Look through the data below for the line with "ATOM 88 C CA" and the line with "ATOM 125 O O", then output those two and all lines in between, exactly as written.

DATASET RECORDS Start Marker

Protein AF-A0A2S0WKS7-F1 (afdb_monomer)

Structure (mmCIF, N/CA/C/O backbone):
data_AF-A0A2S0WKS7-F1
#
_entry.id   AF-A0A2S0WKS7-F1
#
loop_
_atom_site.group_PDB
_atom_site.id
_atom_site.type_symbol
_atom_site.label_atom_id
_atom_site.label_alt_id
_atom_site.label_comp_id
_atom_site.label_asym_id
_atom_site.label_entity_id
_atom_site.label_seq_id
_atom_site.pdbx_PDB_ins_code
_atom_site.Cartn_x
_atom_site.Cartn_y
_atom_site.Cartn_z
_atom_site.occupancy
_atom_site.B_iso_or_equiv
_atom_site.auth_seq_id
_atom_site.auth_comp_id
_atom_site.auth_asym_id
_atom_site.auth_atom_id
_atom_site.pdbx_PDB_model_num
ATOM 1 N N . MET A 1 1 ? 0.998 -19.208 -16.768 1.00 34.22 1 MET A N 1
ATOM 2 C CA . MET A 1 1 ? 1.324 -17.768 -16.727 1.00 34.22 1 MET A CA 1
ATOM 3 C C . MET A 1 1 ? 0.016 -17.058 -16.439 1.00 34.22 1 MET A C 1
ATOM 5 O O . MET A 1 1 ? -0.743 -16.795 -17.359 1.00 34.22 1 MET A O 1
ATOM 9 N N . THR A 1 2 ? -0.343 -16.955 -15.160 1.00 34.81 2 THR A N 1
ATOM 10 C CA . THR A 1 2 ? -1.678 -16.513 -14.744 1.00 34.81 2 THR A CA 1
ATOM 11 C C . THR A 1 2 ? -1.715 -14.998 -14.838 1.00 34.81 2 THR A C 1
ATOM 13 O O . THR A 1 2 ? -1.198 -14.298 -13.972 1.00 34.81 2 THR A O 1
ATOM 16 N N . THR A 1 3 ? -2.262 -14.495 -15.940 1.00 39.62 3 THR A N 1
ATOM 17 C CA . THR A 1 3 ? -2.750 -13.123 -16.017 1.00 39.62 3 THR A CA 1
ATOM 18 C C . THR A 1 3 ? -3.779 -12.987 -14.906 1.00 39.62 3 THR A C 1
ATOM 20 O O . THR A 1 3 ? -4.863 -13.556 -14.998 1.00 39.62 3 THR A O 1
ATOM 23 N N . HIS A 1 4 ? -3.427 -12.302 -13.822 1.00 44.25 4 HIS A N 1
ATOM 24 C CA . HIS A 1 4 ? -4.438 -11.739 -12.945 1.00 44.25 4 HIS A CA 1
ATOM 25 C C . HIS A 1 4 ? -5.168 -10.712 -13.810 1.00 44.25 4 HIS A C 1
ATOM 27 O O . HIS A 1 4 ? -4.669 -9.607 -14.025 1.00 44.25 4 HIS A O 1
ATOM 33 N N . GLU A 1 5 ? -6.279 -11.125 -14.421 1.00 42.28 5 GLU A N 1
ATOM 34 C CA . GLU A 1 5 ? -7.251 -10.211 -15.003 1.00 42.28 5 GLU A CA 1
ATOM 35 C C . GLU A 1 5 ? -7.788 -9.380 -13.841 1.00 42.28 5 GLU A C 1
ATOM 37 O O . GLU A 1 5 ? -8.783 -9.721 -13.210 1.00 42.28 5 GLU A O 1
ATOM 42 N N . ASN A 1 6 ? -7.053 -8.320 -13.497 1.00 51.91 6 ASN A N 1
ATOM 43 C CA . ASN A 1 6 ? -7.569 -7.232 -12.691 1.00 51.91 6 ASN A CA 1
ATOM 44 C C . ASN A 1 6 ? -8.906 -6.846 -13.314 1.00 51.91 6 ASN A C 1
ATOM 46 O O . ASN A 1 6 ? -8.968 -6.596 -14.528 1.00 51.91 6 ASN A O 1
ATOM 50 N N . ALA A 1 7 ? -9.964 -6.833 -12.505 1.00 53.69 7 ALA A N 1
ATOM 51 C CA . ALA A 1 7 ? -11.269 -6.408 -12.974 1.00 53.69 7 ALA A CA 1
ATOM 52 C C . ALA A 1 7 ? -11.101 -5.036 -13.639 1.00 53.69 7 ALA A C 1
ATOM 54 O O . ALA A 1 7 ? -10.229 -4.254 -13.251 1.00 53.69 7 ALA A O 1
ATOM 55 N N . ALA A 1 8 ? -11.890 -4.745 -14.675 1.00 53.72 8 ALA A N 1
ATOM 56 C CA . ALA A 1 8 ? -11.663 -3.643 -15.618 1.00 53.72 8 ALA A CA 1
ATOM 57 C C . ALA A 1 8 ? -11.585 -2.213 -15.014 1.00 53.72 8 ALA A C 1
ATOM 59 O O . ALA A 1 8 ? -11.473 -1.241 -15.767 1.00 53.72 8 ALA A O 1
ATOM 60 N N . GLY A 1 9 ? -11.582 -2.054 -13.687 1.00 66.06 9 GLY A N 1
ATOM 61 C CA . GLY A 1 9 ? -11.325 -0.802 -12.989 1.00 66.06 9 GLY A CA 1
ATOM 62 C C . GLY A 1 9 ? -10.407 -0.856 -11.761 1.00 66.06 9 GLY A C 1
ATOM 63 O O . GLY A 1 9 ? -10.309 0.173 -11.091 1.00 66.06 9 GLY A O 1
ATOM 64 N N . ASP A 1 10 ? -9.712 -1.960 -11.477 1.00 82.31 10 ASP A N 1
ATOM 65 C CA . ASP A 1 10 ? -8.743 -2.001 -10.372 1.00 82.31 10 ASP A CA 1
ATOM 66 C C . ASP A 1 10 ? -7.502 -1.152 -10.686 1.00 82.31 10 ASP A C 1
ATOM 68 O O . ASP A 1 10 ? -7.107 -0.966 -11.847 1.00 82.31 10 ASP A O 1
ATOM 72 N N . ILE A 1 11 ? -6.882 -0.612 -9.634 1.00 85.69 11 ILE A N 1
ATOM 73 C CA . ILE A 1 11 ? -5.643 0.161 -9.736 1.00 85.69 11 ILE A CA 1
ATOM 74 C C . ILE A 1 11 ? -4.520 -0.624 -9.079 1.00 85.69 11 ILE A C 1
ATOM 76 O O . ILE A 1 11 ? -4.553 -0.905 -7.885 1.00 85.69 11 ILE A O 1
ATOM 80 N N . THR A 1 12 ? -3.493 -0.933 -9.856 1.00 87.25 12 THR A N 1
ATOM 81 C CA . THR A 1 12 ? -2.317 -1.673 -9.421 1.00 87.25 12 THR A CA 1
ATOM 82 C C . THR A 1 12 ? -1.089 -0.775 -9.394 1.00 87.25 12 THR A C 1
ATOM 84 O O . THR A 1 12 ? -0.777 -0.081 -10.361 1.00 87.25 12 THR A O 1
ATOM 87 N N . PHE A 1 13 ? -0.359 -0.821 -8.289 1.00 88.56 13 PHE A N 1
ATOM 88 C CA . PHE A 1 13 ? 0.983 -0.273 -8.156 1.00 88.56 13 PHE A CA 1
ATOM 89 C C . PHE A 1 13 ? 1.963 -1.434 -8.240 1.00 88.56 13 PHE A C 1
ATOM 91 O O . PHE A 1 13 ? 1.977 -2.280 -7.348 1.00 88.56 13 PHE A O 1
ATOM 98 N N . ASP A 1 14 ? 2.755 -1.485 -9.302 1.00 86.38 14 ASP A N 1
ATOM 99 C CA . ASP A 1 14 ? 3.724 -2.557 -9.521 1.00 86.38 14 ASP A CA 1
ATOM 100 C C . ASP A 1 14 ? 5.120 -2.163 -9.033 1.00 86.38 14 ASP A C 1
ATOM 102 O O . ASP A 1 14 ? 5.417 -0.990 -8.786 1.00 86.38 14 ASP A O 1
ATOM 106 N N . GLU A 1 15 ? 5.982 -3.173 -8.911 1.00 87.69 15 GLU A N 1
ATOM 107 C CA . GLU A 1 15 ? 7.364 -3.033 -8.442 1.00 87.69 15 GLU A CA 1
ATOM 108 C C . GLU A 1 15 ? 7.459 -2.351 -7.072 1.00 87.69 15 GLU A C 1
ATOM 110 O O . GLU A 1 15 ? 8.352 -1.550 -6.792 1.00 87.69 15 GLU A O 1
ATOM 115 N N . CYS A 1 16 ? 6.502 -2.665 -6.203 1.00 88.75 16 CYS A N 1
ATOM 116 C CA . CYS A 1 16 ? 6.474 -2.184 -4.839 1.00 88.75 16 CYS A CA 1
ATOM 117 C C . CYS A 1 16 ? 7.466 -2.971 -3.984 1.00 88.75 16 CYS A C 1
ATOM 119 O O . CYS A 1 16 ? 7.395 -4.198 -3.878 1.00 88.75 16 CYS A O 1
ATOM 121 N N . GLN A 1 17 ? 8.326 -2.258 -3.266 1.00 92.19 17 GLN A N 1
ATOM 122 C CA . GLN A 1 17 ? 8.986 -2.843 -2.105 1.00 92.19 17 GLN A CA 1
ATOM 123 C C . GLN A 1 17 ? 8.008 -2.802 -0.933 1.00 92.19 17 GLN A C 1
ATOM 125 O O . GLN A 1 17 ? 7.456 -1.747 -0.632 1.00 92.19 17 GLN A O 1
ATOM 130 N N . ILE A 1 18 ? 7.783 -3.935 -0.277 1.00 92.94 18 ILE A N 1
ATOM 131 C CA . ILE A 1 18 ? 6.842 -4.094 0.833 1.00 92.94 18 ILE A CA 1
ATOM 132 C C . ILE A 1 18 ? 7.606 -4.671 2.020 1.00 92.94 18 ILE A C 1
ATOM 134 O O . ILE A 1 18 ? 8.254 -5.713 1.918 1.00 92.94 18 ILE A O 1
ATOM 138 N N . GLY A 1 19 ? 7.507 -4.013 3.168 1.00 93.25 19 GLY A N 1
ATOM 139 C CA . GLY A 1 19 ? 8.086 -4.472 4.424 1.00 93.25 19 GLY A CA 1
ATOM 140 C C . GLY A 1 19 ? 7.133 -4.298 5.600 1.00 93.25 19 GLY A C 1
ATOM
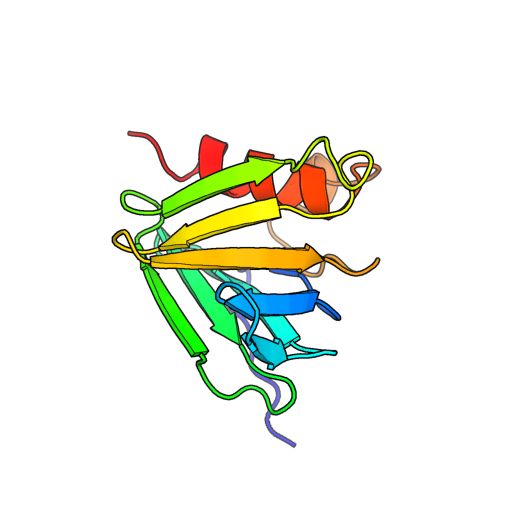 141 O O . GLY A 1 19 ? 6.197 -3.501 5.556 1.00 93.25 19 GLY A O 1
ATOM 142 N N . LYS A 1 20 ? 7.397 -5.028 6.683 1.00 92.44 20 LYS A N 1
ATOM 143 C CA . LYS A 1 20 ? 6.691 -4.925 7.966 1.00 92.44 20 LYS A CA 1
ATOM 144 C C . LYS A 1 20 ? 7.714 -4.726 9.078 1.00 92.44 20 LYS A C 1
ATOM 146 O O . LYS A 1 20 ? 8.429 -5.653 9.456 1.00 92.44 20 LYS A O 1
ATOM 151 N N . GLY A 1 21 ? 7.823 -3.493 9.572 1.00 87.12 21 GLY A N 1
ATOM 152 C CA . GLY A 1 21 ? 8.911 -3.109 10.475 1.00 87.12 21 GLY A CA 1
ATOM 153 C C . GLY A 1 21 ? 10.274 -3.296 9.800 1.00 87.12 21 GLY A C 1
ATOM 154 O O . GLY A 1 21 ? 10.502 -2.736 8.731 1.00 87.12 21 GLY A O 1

DATASET RECORDS End Marker

▶ [FINISHED EXERCISE]
ATOM 88 C CA . PHE A 1 13 ? 0.983 -0.273 -8.156 1.00 88.56 13 PHE A CA 1
ATOM 89 C C . PHE A 1 13 ? 1.963 -1.434 -8.240 1.00 88.56 13 PHE A C 1
ATOM 91 O O . PHE A 1 13 ? 1.977 -2.280 -7.348 1.00 88.56 13 PHE A O 1
ATOM 98 N N . ASP A 1 14 ? 2.755 -1.485 -9.302 1.00 86.38 14 ASP A N 1
ATOM 99 C CA . ASP A 1 14 ? 3.724 -2.557 -9.521 1.00 86.38 14 ASP A CA 1
ATOM 100 C C . ASP A 1 14 ? 5.120 -2.163 -9.033 1.00 86.38 14 ASP A C 1
ATOM 102 O O . ASP A 1 14 ? 5.417 -0.990 -8.786 1.00 86.38 14 ASP A O 1
ATOM 106 N N . GLU A 1 15 ? 5.982 -3.173 -8.911 1.00 87.69 15 GLU A N 1
ATOM 107 C CA . GLU A 1 15 ? 7.364 -3.033 -8.442 1.00 87.69 15 GLU A CA 1
ATOM 108 C C . GLU A 1 15 ? 7.459 -2.351 -7.072 1.00 87.69 15 GLU A C 1
ATOM 110 O O . GLU A 1 15 ? 8.352 -1.550 -6.792 1.00 87.69 15 GLU A O 1
ATOM 115 N N . CYS A 1 16 ? 6.502 -2.665 -6.203 1.00 88.75 16 CYS A N 1
ATOM 116 C CA . CYS A 1 16 ? 6.474 -2.184 -4.839 1.00 88.75 16 CYS A CA 1
ATOM 117 C C . CYS A 1 16 ? 7.466 -2.971 -3.984 1.00 88.75 16 CYS A C 1
ATOM 119 O O . CYS A 1 16 ? 7.395 -4.198 -3.878 1.00 88.75 16 CYS A O 1
ATOM 121 N N . GLN A 1 17 ? 8.326 -2.258 -3.266 1.00 92.19 17 GLN A N 1
ATOM 122 C CA . GLN A 1 17 ? 8.986 -2.843 -2.105 1.00 92.19 17 GLN A CA 1
ATOM 123 C C . GLN A 1 17 ? 8.008 -2.802 -0.933 1.00 92.19 17 GLN A C 1
ATOM 125 O O . GLN A 1 17 ? 7.456 -1.747 -0.632 1.00 92.19 17 GLN A O 1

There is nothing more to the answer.